This project is developed with Eclipse.
GroupByMap.java
: process the input. If all the input data can be processed in memory,
it will return the result directly. Otherwise, it will save partial results to temp files.
GroupByReduce.java
: Similar to Reduce in MapReduce, it will process partial results in
temp files, and output the final result to a temp file. Then, a FileIterator is returned.
FileIterator.java
: Iterate records in a file, parse them, and return them in the required format.
ExternalGroupBy.java
: The main class to process input data. Two parameters are required:
chunkSize
: specify the number of records that can be processed in memeoryreduceSum
: specify the number of GroupByReduce threads that can be run in parallel.
Overall test:
javac ExternalGroupByTest.java
java ExternalGroupByTest
Overall test output:
Testing in-memory data processing:
Alice [value 6, value 7, value 8]
Bob [value 9, value 10, value 11, value 12]

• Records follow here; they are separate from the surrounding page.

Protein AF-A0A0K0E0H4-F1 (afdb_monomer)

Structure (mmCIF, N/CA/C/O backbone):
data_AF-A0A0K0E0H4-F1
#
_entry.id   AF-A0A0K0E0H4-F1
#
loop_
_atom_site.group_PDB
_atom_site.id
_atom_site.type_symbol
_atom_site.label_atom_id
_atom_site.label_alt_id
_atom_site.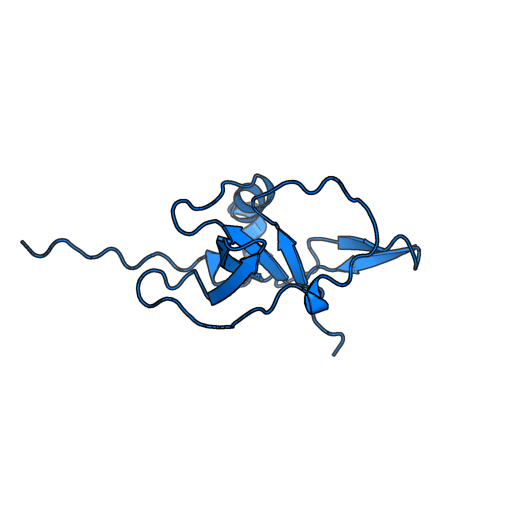label_comp_id
_atom_site.label_asym_id
_atom_site.label_entity_id
_atom_site.label_seq_id
_atom_site.pdbx_PDB_ins_code
_atom_site.Cartn_x
_atom_site.Cartn_y
_atom_site.Cartn_z
_atom_site.occupancy
_atom_site.B_iso_or_equiv
_atom_site.auth_seq_id
_atom_site.auth_comp_id
_atom_site.auth_asym_id
_atom_site.auth_atom_id
_atom_site.pdbx_PDB_model_num
ATOM 1 N N . MET A 1 1 ? -2.031 18.943 12.549 1.00 36.31 1 MET A N 1
ATOM 2 C CA . MET A 1 1 ? -2.284 17.655 11.877 1.00 36.31 1 MET A CA 1
ATOM 3 C C . MET A 1 1 ? -1.002 16.860 11.949 1.00 36.31 1 MET A C 1
ATOM 5 O O . MET A 1 1 ? -0.017 17.278 11.354 1.00 36.31 1 MET A O 1
ATOM 9 N N . THR A 1 2 ? -0.978 15.803 12.756 1.00 43.53 2 THR A N 1
ATOM 10 C CA . THR A 1 2 ? 0.102 14.811 12.737 1.00 43.53 2 THR A CA 1
ATOM 11 C C . THR A 1 2 ? 0.191 14.281 11.303 1.00 43.53 2 THR A C 1
ATOM 13 O O . THR A 1 2 ? -0.864 14.005 10.723 1.00 43.53 2 THR A O 1
ATOM 16 N N . PRO A 1 3 ? 1.378 14.233 10.674 1.00 51.69 3 PRO A N 1
ATOM 17 C CA . PRO A 1 3 ? 1.493 13.647 9.345 1.00 51.69 3 PRO A CA 1
ATOM 18 C C . PRO A 1 3 ? 0.907 12.228 9.390 1.00 51.69 3 PRO A C 1
ATOM 20 O O . PRO A 1 3 ? 1.115 11.540 10.388 1.00 51.69 3 PRO A O 1
ATOM 23 N N . PRO A 1 4 ? 0.133 11.806 8.378 1.00 56.19 4 PRO A N 1
ATOM 24 C CA . PRO A 1 4 ? -0.444 10.472 8.377 1.00 56.19 4 PRO A CA 1
ATOM 25 C C . PRO A 1 4 ? 0.678 9.439 8.496 1.00 56.19 4 PRO A C 1
ATOM 27 O O . PRO A 1 4 ? 1.655 9.496 7.745 1.00 56.19 4 PRO A O 1
ATOM 30 N N . ASP A 1 5 ? 0.542 8.512 9.442 1.00 78.12 5 ASP A N 1
ATOM 31 C CA . ASP A 1 5 ? 1.435 7.365 9.526 1.00 78.12 5 ASP A CA 1
ATOM 32 C C . ASP A 1 5 ? 1.092 6.428 8.372 1.00 78.12 5 ASP A C 1
ATOM 34 O O . ASP A 1 5 ? 0.075 5.725 8.366 1.00 78.12 5 ASP A O 1
ATOM 38 N N . VAL A 1 6 ? 1.924 6.515 7.337 1.00 86.88 6 VAL A N 1
ATOM 39 C CA . VAL A 1 6 ? 1.822 5.708 6.128 1.00 86.88 6 VAL A CA 1
ATOM 40 C C . VAL A 1 6 ? 2.654 4.449 6.316 1.00 86.88 6 VAL A C 1
ATOM 42 O O . VAL A 1 6 ? 3.862 4.514 6.553 1.00 86.88 6 VAL A O 1
ATOM 45 N N . TYR A 1 7 ? 2.015 3.295 6.173 1.00 89.50 7 TYR A N 1
ATOM 46 C CA . TYR A 1 7 ? 2.674 2.001 6.205 1.00 89.50 7 TYR A CA 1
ATOM 47 C C . TYR A 1 7 ? 2.972 1.509 4.789 1.00 89.50 7 TYR A C 1
ATOM 49 O O . TYR A 1 7 ? 2.113 1.548 3.911 1.00 89.50 7 TYR A O 1
ATOM 57 N N . HIS A 1 8 ? 4.193 1.036 4.549 1.00 90.25 8 HIS A N 1
ATOM 58 C CA . HIS A 1 8 ? 4.639 0.592 3.228 1.00 90.25 8 HIS A CA 1
ATOM 59 C C . HIS A 1 8 ? 4.836 -0.921 3.225 1.00 90.25 8 HIS A C 1
ATOM 61 O O . HIS A 1 8 ? 5.677 -1.445 3.952 1.00 90.25 8 HIS A O 1
ATOM 67 N N . VAL A 1 9 ? 4.091 -1.614 2.367 1.00 91.75 9 VAL A N 1
ATOM 68 C CA . VAL A 1 9 ? 4.193 -3.061 2.167 1.00 91.75 9 VAL A CA 1
ATOM 69 C C . VAL A 1 9 ? 4.942 -3.312 0.865 1.00 91.75 9 VAL A C 1
ATOM 71 O O . VAL A 1 9 ? 4.422 -3.041 -0.217 1.00 91.75 9 VAL A O 1
ATOM 74 N N . PHE A 1 10 ? 6.185 -3.783 0.966 1.00 90.75 10 PHE A N 1
ATOM 75 C CA . PHE A 1 10 ? 7.052 -4.039 -0.186 1.00 90.75 10 PHE A CA 1
ATOM 76 C C . PHE A 1 10 ? 6.927 -5.485 -0.694 1.00 90.75 10 PHE A C 1
ATOM 78 O O . PHE A 1 10 ? 6.761 -6.397 0.114 1.00 90.75 10 PHE A O 1
ATOM 85 N N . PRO A 1 11 ? 7.093 -5.736 -2.008 1.00 90.50 11 PRO A N 1
ATOM 86 C CA . PRO A 1 11 ? 6.973 -7.072 -2.597 1.00 90.50 11 PRO A CA 1
ATOM 87 C C . PRO A 1 11 ? 8.258 -7.907 -2.448 1.00 90.50 11 PRO A C 1
ATOM 89 O O . PRO A 1 11 ? 8.531 -8.803 -3.243 1.00 90.50 11 PRO A O 1
ATOM 92 N N . PHE A 1 12 ? 9.102 -7.576 -1.472 1.00 87.69 12 PHE A N 1
ATOM 93 C CA . PHE A 1 12 ? 10.379 -8.231 -1.223 1.00 87.69 12 PHE A CA 1
ATOM 94 C C . PHE A 1 12 ? 10.685 -8.250 0.269 1.00 87.69 12 PHE A C 1
ATOM 96 O O . PHE A 1 12 ? 10.279 -7.367 1.024 1.00 87.69 12 PHE A O 1
ATOM 103 N N . LYS A 1 13 ? 11.464 -9.249 0.679 1.00 87.06 13 LYS A N 1
ATOM 104 C CA . LYS A 1 13 ? 12.005 -9.337 2.030 1.00 87.06 13 LYS A CA 1
ATOM 105 C C . LYS A 1 13 ? 13.336 -8.592 2.101 1.00 87.06 13 LYS A C 1
ATOM 107 O O . LYS A 1 13 ? 14.158 -8.690 1.191 1.00 87.06 13 LYS A O 1
ATOM 112 N N . VAL A 1 14 ? 13.537 -7.859 3.187 1.00 83.75 14 VAL A N 1
ATOM 113 C CA . VAL A 1 14 ? 14.829 -7.283 3.565 1.00 83.75 14 VAL A CA 1
ATOM 114 C C . VAL A 1 14 ? 15.361 -8.028 4.783 1.00 83.75 14 VAL A C 1
ATOM 116 O O . VAL A 1 14 ? 14.592 -8.375 5.674 1.00 83.75 14 VAL A O 1
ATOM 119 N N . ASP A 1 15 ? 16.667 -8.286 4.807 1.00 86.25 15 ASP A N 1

Charlie [value 1, value 2, value 3, value 4, value 5]
David [value 13, value 14, value 15, value 16, value 17, value 18]
Testing external data processing:
Total input records: 24360
Output file: /var/folders/3y/0fbxjxf914q4dt23_zttp07cgr1sgp/T/2789571709755756762.txt
Total records: 145
Total data points in output: 24360
FileIterator test:
javac FileIteratorTest.java
java FileIteratorTest